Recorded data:

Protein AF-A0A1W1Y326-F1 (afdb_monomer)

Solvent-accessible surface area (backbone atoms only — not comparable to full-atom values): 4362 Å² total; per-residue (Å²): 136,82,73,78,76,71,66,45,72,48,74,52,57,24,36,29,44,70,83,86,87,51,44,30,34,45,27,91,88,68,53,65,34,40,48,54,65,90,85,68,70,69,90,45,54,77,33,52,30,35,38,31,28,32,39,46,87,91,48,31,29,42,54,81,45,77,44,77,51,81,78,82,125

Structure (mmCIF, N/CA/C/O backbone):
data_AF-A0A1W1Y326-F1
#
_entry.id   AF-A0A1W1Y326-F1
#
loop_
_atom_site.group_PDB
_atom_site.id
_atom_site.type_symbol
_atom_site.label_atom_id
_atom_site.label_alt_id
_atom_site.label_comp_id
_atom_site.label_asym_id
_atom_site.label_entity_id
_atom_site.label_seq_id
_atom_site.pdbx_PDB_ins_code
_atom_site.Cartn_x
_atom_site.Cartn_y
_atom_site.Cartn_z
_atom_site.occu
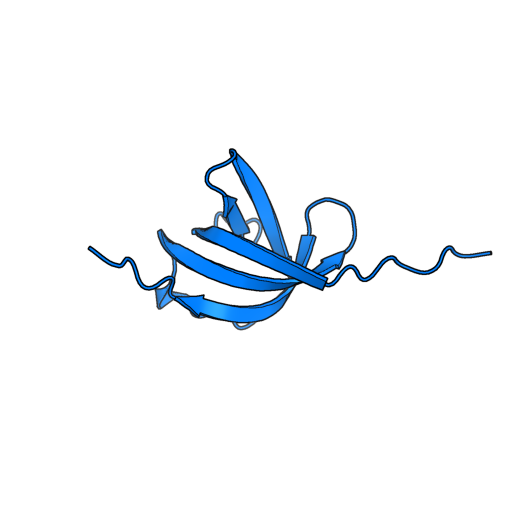pancy
_atom_site.B_iso_or_equiv
_atom_site.auth_seq_id
_atom_site.auth_comp_id
_atom_site.auth_asym_id
_atom_site.auth_atom_id
_atom_site.pdbx_PDB_model_num
ATOM 1 N N . MET A 1 1 ? 27.674 -6.658 -15.387 1.00 39.78 1 MET A N 1
ATOM 2 C CA . MET A 1 1 ? 27.045 -7.624 -14.463 1.00 39.78 1 MET A CA 1
ATOM 3 C C . MET A 1 1 ? 25.968 -6.859 -13.712 1.00 39.78 1 MET A C 1
ATOM 5 O O . MET A 1 1 ? 26.295 -6.154 -12.770 1.00 39.78 1 MET A O 1
ATOM 9 N N . PHE A 1 2 ? 24.730 -6.851 -14.210 1.00 45.06 2 PHE A N 1
ATOM 10 C CA . PHE A 1 2 ? 23.638 -6.145 -13.536 1.00 45.06 2 PHE A CA 1
ATOM 11 C C . PHE A 1 2 ? 23.128 -7.056 -12.427 1.00 45.06 2 PHE A C 1
ATOM 13 O O . PHE A 1 2 ? 22.704 -8.178 -12.700 1.00 45.06 2 PHE A O 1
ATOM 20 N N . GLY A 1 3 ? 23.309 -6.611 -11.184 1.00 40.66 3 GLY A N 1
ATOM 21 C CA . GLY A 1 3 ? 22.919 -7.353 -9.997 1.00 40.66 3 GLY A CA 1
ATOM 22 C C . GLY A 1 3 ? 21.458 -7.764 -10.097 1.00 40.66 3 GLY A C 1
ATOM 23 O O . GLY A 1 3 ? 20.599 -6.938 -10.392 1.00 40.66 3 GLY A O 1
ATOM 24 N N . ASN A 1 4 ? 21.230 -9.056 -9.888 1.00 47.72 4 ASN A N 1
ATOM 25 C CA . ASN A 1 4 ? 19.940 -9.682 -9.658 1.00 47.72 4 ASN A CA 1
ATOM 26 C C . ASN A 1 4 ? 19.064 -8.736 -8.823 1.00 47.72 4 ASN A C 1
ATOM 28 O O . ASN A 1 4 ? 19.371 -8.500 -7.653 1.00 47.72 4 ASN A O 1
ATOM 32 N N . GLY A 1 5 ? 18.049 -8.128 -9.444 1.00 49.09 5 GLY A N 1
ATOM 33 C CA . GLY A 1 5 ? 17.117 -7.259 -8.741 1.00 49.09 5 GLY A CA 1
ATOM 34 C C . GLY A 1 5 ? 16.529 -8.068 -7.598 1.00 49.09 5 GLY A C 1
ATOM 35 O O . GLY A 1 5 ? 15.859 -9.070 -7.840 1.00 49.09 5 GLY A O 1
ATOM 36 N N . ASN A 1 6 ? 16.851 -7.693 -6.360 1.00 57.97 6 ASN A N 1
ATOM 37 C CA . ASN A 1 6 ? 16.282 -8.312 -5.173 1.00 57.97 6 ASN A CA 1
ATOM 38 C C . ASN A 1 6 ? 14.793 -7.978 -5.160 1.00 57.97 6 ASN A C 1
ATOM 40 O O . ASN A 1 6 ? 14.372 -7.024 -4.517 1.00 57.97 6 ASN A O 1
ATOM 44 N N . ASN A 1 7 ? 14.005 -8.760 -5.893 1.00 67.19 7 ASN A N 1
ATOM 45 C CA . ASN A 1 7 ? 12.559 -8.669 -5.924 1.00 67.19 7 ASN A CA 1
ATOM 46 C C . ASN A 1 7 ? 12.023 -9.285 -4.626 1.00 67.19 7 ASN A C 1
ATOM 48 O O . ASN A 1 7 ? 11.437 -10.371 -4.605 1.00 67.19 7 ASN A O 1
ATOM 52 N N . ARG A 1 8 ? 12.367 -8.653 -3.500 1.00 87.38 8 ARG A N 1
ATOM 53 C CA . ARG A 1 8 ? 12.043 -9.142 -2.169 1.00 87.38 8 ARG A CA 1
ATOM 54 C C . ARG A 1 8 ? 10.539 -9.015 -1.995 1.00 87.38 8 ARG A C 1
ATOM 56 O O . ARG A 1 8 ? 10.001 -7.912 -1.950 1.00 87.38 8 ARG A O 1
ATOM 63 N N . ARG A 1 9 ? 9.871 -10.162 -1.88
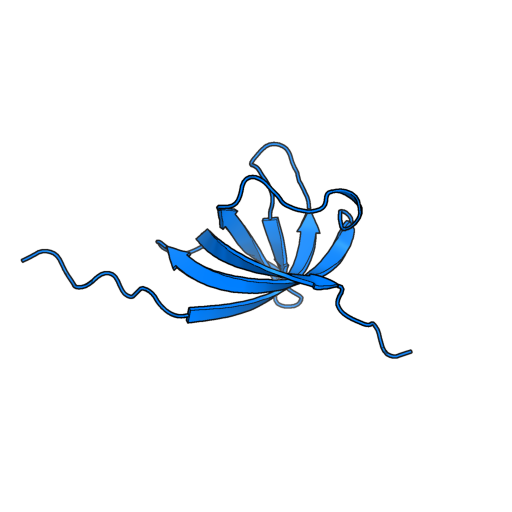4 1.00 92.44 9 ARG A N 1
ATOM 64 C CA . ARG A 1 9 ? 8.460 -10.223 -1.505 1.00 92.44 9 ARG A CA 1
ATOM 65 C C . ARG A 1 9 ? 8.314 -9.721 -0.078 1.00 92.44 9 ARG A C 1
ATOM 67 O O . ARG A 1 9 ? 9.051 -10.163 0.807 1.00 92.44 9 ARG A O 1
ATOM 74 N N . MET A 1 10 ? 7.369 -8.821 0.146 1.00 93.12 10 MET A N 1
ATOM 75 C CA . MET A 1 10 ? 7.079 -8.316 1.478 1.00 93.12 10 MET A CA 1
ATOM 76 C C . MET A 1 10 ? 5.601 -7.991 1.651 1.00 93.12 10 MET A C 1
ATOM 78 O O . MET A 1 10 ? 4.874 -7.764 0.684 1.00 93.12 10 MET A O 1
ATOM 82 N N . ARG A 1 11 ? 5.191 -7.976 2.918 1.00 94.44 11 ARG A N 1
ATOM 83 C CA . ARG A 1 11 ? 3.869 -7.574 3.381 1.00 94.44 11 ARG A CA 1
ATOM 84 C C . ARG A 1 11 ? 4.043 -6.347 4.270 1.00 94.44 11 ARG A C 1
ATOM 86 O O . ARG A 1 11 ? 4.846 -6.393 5.200 1.00 94.44 11 ARG A O 1
ATOM 93 N N . VAL A 1 12 ? 3.312 -5.276 3.981 1.00 94.62 12 VAL A N 1
ATOM 94 C CA . VAL A 1 12 ? 3.365 -4.004 4.716 1.00 94.62 12 VAL A CA 1
ATOM 95 C C . VAL A 1 12 ? 1.967 -3.666 5.204 1.00 94.62 12 VAL A C 1
ATOM 97 O O . VAL A 1 12 ? 1.002 -3.809 4.457 1.00 94.62 12 VAL A O 1
ATOM 100 N N . SER A 1 13 ? 1.857 -3.218 6.451 1.00 95.75 13 SER A N 1
ATOM 101 C CA . SER A 1 13 ? 0.591 -2.788 7.042 1.00 95.75 13 SER A CA 1
ATOM 102 C C . SER A 1 13 ? 0.710 -1.367 7.567 1.00 95.75 13 SER A C 1
ATOM 104 O O . SER A 1 13 ? 1.707 -1.027 8.202 1.00 95.75 13 SER A O 1
ATOM 106 N N . GLY A 1 14 ? -0.325 -0.564 7.352 1.00 95.56 14 GLY A N 1
ATOM 107 C CA . GLY A 1 14 ? -0.364 0.822 7.800 1.00 95.56 14 GLY A CA 1
ATOM 108 C C . GLY A 1 14 ? -1.581 1.559 7.257 1.00 95.56 14 GLY A C 1
ATOM 109 O O . GLY A 1 14 ? -2.507 0.931 6.743 1.00 95.56 14 GLY A O 1
ATOM 110 N N . VAL A 1 15 ? -1.593 2.880 7.405 1.00 96.06 15 VAL A N 1
ATOM 111 C CA . VAL A 1 15 ? -2.677 3.736 6.905 1.00 96.06 15 VAL A CA 1
ATOM 112 C C . VAL A 1 15 ? -2.436 4.045 5.432 1.00 96.06 15 VAL A C 1
ATOM 114 O O . VAL A 1 15 ? -1.350 4.509 5.086 1.00 96.06 15 VAL A O 1
ATOM 117 N N . LEU A 1 16 ? -3.436 3.778 4.586 1.00 94.50 16 LEU A N 1
ATOM 118 C CA . LEU A 1 16 ? -3.405 4.123 3.166 1.00 94.50 16 LEU A CA 1
ATOM 119 C C . LEU A 1 16 ? -3.716 5.612 2.972 1.00 94.50 16 LEU A C 1
ATOM 121 O O . LEU A 1 16 ? -4.726 6.103 3.474 1.00 94.50 16 LEU A O 1
ATOM 125 N N . SER A 1 17 ? -2.889 6.299 2.194 1.00 93.12 17 SER A N 1
ATOM 126 C CA . SER A 1 17 ? -3.042 7.716 1.859 1.00 93.12 17 SER A CA 1
ATOM 127 C C . SER A 1 17 ? -2.820 7.948 0.366 1.00 93.12 17 SER A C 1
ATOM 129 O O . SER A 1 17 ? -2.149 7.157 -0.292 1.00 93.12 17 SER A O 1
ATOM 131 N N . ASP A 1 18 ? -3.348 9.055 -0.149 1.00 90.00 18 ASP A N 1
ATOM 132 C CA . ASP A 1 18 ? -2.998 9.612 -1.458 1.00 90.00 18 ASP A CA 1
ATOM 133 C C . ASP A 1 18 ? -2.824 11.125 -1.290 1.00 90.00 18 ASP A C 1
ATOM 135 O O . ASP A 1 18 ? -3.784 11.852 -1.031 1.00 90.00 18 ASP A O 1
ATOM 139 N N . ASP A 1 19 ? -1.577 11.588 -1.337 1.00 81.25 19 ASP A N 1
ATOM 140 C CA . ASP A 1 19 ? -1.178 12.974 -1.071 1.00 81.25 19 ASP A CA 1
ATOM 141 C C . ASP A 1 19 ? -0.723 13.713 -2.342 1.00 81.25 19 ASP A C 1
ATOM 143 O O . ASP A 1 19 ? -0.053 14.744 -2.276 1.00 81.25 19 ASP A O 1
ATOM 147 N N . GLY A 1 20 ? -1.108 13.211 -3.522 1.00 78.38 20 GLY A N 1
ATOM 148 C CA . GLY A 1 20 ? -0.759 13.799 -4.820 1.00 78.38 20 GLY A CA 1
ATOM 149 C C . GLY A 1 20 ? 0.597 13.346 -5.371 1.00 78.38 20 GLY A C 1
ATOM 150 O O . GLY A 1 20 ? 0.911 13.633 -6.528 1.00 78.38 20 GLY A O 1
ATOM 151 N N . HIS A 1 21 ? 1.373 12.587 -4.590 1.00 78.06 21 HIS A N 1
ATOM 152 C CA . HIS A 1 21 ? 2.543 11.839 -5.063 1.00 78.06 21 HIS A CA 1
ATOM 153 C C . HIS A 1 21 ? 2.203 10.398 -5.476 1.00 78.06 21 HIS A C 1
ATOM 155 O O . HIS A 1 21 ? 3.079 9.663 -5.944 1.00 78.06 21 HIS A O 1
ATOM 161 N N . GLY A 1 22 ? 0.925 10.031 -5.362 1.00 85.69 22 GLY A N 1
ATOM 162 C CA . GLY A 1 22 ? 0.404 8.694 -5.573 1.00 85.69 22 GLY A CA 1
ATOM 163 C C . GLY A 1 22 ? 0.115 7.979 -4.251 1.00 85.69 22 GLY A C 1
ATOM 164 O O . GLY A 1 22 ? 0.400 8.491 -3.167 1.00 85.69 22 GLY A O 1
ATOM 165 N N . PRO A 1 23 ? -0.448 6.770 -4.335 1.00 92.25 23 PRO A N 1
ATOM 166 C CA . PRO A 1 23 ? -0.854 6.018 -3.162 1.00 92.25 23 PRO A CA 1
ATOM 167 C C . PRO A 1 23 ? 0.349 5.600 -2.308 1.00 92.25 23 PRO A C 1
ATOM 169 O O . PRO A 1 23 ? 1.367 5.124 -2.819 1.00 92.25 23 PRO A O 1
ATOM 172 N N . SER A 1 24 ? 0.215 5.723 -0.990 1.00 94.38 24 SER A N 1
ATOM 173 C CA . SER A 1 24 ? 1.262 5.380 -0.028 1.00 94.38 24 SER A CA 1
ATOM 174 C C . SER A 1 24 ? 0.714 4.722 1.237 1.00 94.38 24 SER A C 1
ATOM 176 O O . SER A 1 24 ? -0.462 4.859 1.571 1.00 94.38 24 SER A O 1
ATOM 178 N N . ILE A 1 25 ? 1.573 3.989 1.951 1.00 94.38 25 ILE A N 1
ATOM 179 C CA . ILE A 1 25 ? 1.285 3.456 3.286 1.00 94.38 25 ILE A CA 1
ATOM 180 C C . ILE A 1 25 ? 2.254 4.033 4.305 1.00 94.38 25 ILE A C 1
ATOM 182 O O . ILE A 1 25 ? 3.464 3.842 4.187 1.00 94.38 25 ILE A O 1
ATOM 186 N N . LEU A 1 26 ? 1.701 4.655 5.347 1.00 96.25 26 LEU A N 1
ATOM 187 C CA . LEU A 1 26 ? 2.436 5.004 6.558 1.00 96.25 26 LEU A CA 1
ATOM 188 C C . LEU A 1 26 ? 2.278 3.887 7.593 1.00 96.25 26 LEU A C 1
ATOM 190 O O . LEU A 1 26 ? 1.173 3.597 8.058 1.00 96.25 26 LEU A O 1
ATOM 194 N N . THR A 1 27 ? 3.388 
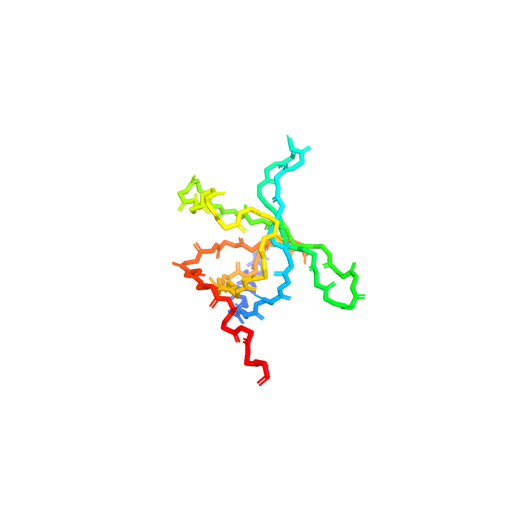3.246 7.934 1.00 95.88 27 THR A N 1
ATOM 195 C CA . THR A 1 27 ? 3.447 2.180 8.943 1.00 95.88 27 THR A CA 1
ATOM 196 C C . THR A 1 27 ? 3.454 2.743 10.367 1.00 95.88 27 THR A C 1
ATOM 198 O O . THR A 1 27 ? 3.788 3.906 10.589 1.00 95.88 27 THR A O 1
ATOM 201 N N . ASP A 1 28 ? 3.162 1.900 11.363 1.00 94.50 28 ASP A N 1
ATOM 202 C CA . ASP A 1 28 ? 3.230 2.297 12.781 1.00 94.50 28 ASP A CA 1
ATOM 203 C C . ASP A 1 28 ? 4.652 2.645 13.247 1.00 94.50 28 ASP A C 1
ATOM 205 O O . ASP A 1 28 ? 4.819 3.379 14.219 1.00 94.50 28 ASP A O 1
ATOM 209 N N . SER A 1 29 ? 5.680 2.119 12.570 1.00 95.19 29 SER A N 1
ATOM 210 C CA . SER A 1 29 ? 7.083 2.475 12.816 1.00 95.19 29 SER A CA 1
ATOM 211 C C . SER A 1 29 ? 7.466 3.836 12.229 1.00 95.19 29 SER A C 1
ATOM 213 O O . SER A 1 29 ? 8.566 4.314 12.494 1.00 95.19 29 SER A O 1
ATOM 215 N N . GLY A 1 30 ? 6.571 4.476 11.469 1.00 95.56 30 GLY A N 1
ATOM 216 C CA . GLY A 1 30 ? 6.817 5.753 10.803 1.00 95.56 30 GLY A CA 1
ATOM 217 C C . GLY A 1 30 ? 7.461 5.628 9.422 1.00 95.56 30 GLY A C 1
ATOM 218 O O . GLY A 1 30 ? 7.753 6.649 8.804 1.00 95.56 30 GLY A O 1
ATOM 219 N N . ASP A 1 31 ? 7.661 4.409 8.911 1.00 94.50 31 ASP A N 1
ATOM 220 C CA . ASP A 1 31 ? 8.155 4.196 7.550 1.00 94.50 31 ASP A CA 1
ATOM 221 C C . ASP A 1 31 ? 7.045 4.470 6.532 1.00 94.50 31 ASP A C 1
ATOM 223 O O . ASP A 1 31 ? 5.918 3.982 6.694 1.00 94.50 31 ASP A O 1
ATOM 227 N N . LEU A 1 32 ? 7.387 5.206 5.473 1.00 94.50 32 LEU A N 1
ATOM 228
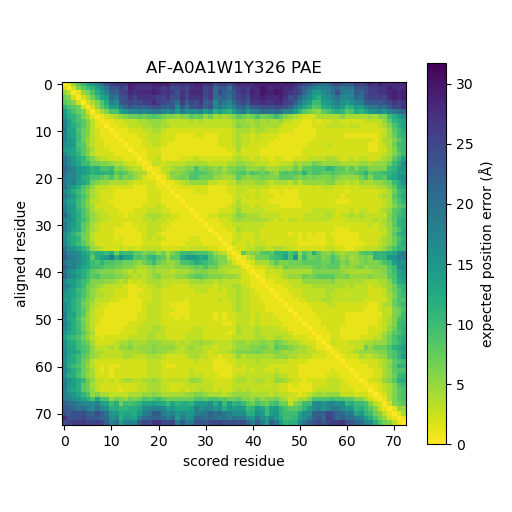 C CA . LEU A 1 32 ? 6.509 5.499 4.344 1.00 94.50 32 LEU A CA 1
ATOM 229 C C . LEU A 1 32 ? 6.863 4.599 3.157 1.00 94.50 32 LEU A C 1
ATOM 231 O O . LEU A 1 32 ? 8.020 4.536 2.745 1.00 94.50 32 LEU A O 1
ATOM 235 N N . TRP A 1 33 ? 5.854 3.943 2.592 1.00 94.50 33 TRP A N 1
ATOM 236 C CA . TRP A 1 33 ? 5.982 3.111 1.400 1.00 94.50 33 TRP A CA 1
ATOM 237 C C . TRP A 1 33 ? 5.151 3.670 0.256 1.00 94.50 33 TRP A C 1
ATOM 239 O O . TRP A 1 33 ? 3.948 3.854 0.411 1.00 94.50 33 TRP A O 1
ATOM 249 N N
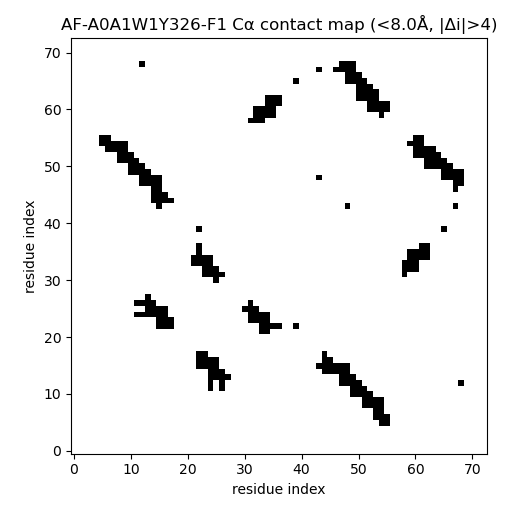 . ILE A 1 34 ? 5.769 3.876 -0.903 1.00 93.75 34 ILE A N 1
ATOM 250 C CA . ILE A 1 34 ? 5.080 4.273 -2.133 1.00 93.75 34 ILE A CA 1
ATOM 251 C C . ILE A 1 34 ? 4.545 3.026 -2.831 1.00 93.75 34 ILE A C 1
ATOM 253 O O . ILE A 1 34 ? 5.293 2.080 -3.099 1.00 93.75 34 ILE A O 1
ATOM 257 N N . LEU A 1 35 ? 3.252 3.016 -3.139 1.00 92.94 35 LEU A N 1
ATOM 258 C CA . LEU A 1 35 ? 2.605 1.896 -3.807 1.00 92.94 35 LEU A CA 1
ATOM 259 C C . LEU A 1 35 ? 2.632 2.113 -5.319 1.00 92.94 35 LEU A C 1
ATOM 261 O O . LEU A 1 35 ? 2.095 3.084 -5.843 1.00 92.94 35 LEU A O 1
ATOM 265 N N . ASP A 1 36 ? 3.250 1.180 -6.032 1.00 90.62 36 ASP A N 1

#### [What you are asked to do]
To complete this exercise, transcribe exactly the lines above from the one that holds "ATOM 48 O O" through the one that holds "ATOM 84 C C". Pictures stay out.

#### [Finished exercise]
ATOM 48 O O . ASN A 1 7 ? 11.437 -10.371 -4.605 1.00 67.19 7 ASN A O 1
ATOM 52 N N . ARG A 1 8 ? 12.367 -8.653 -3.500 1.00 87.38 8 ARG A N 1
ATOM 53 C CA . ARG A 1 8 ? 12.043 -9.142 -2.169 1.00 87.38 8 ARG A CA 1
ATOM 54 C C . ARG A 1 8 ? 10.539 -9.015 -1.995 1.00 87.38 8 ARG A C 1
ATOM 56 O O . ARG A 1 8 ? 10.001 -7.912 -1.950 1.00 87.38 8 ARG A O 1
ATOM 63 N N . ARG A 1 9 ? 9.871 -10.162 -1.88
4 1.00 92.44 9 ARG A N 1
ATOM 64 C CA . ARG A 1 9 ? 8.460 -10.223 -1.505 1.00 92.44 9 ARG A CA 1
ATOM 65 C C . ARG A 1 9 ? 8.314 -9.721 -0.078 1.00 92.44 9 ARG A C 1
ATOM 67 O O . ARG A 1 9 ? 9.051 -10.163 0.807 1.00 92.44 9 ARG A O 1
ATOM 74 N N . MET A 1 10 ? 7.369 -8.821 0.146 1.00 93.12 10 MET A N 1
ATOM 75 C CA . MET A 1 10 ? 7.079 -8.316 1.478 1.00 93.12 10 MET A CA 1
ATOM 76 C C . MET A 1 10 ? 5.601 -7.991 1.651 1.00 93.12 10 MET A C 1
ATOM 78 O O . MET A 1 10 ? 4.874 -7.764 0.684 1.00 93.12 10 MET A O 1
ATOM 82 N N . ARG A 1 11 ? 5.191 -7.976 2.918 1.00 94.44 11 ARG A N 1
ATOM 83 C CA . ARG A 1 11 ? 3.869 -7.574 3.381 1.00 94.44 11 ARG A CA 1
ATOM 84 C C . ARG A 1 11 ? 4.043 -6.347 4.270 1.00 94.44 11 ARG A C 1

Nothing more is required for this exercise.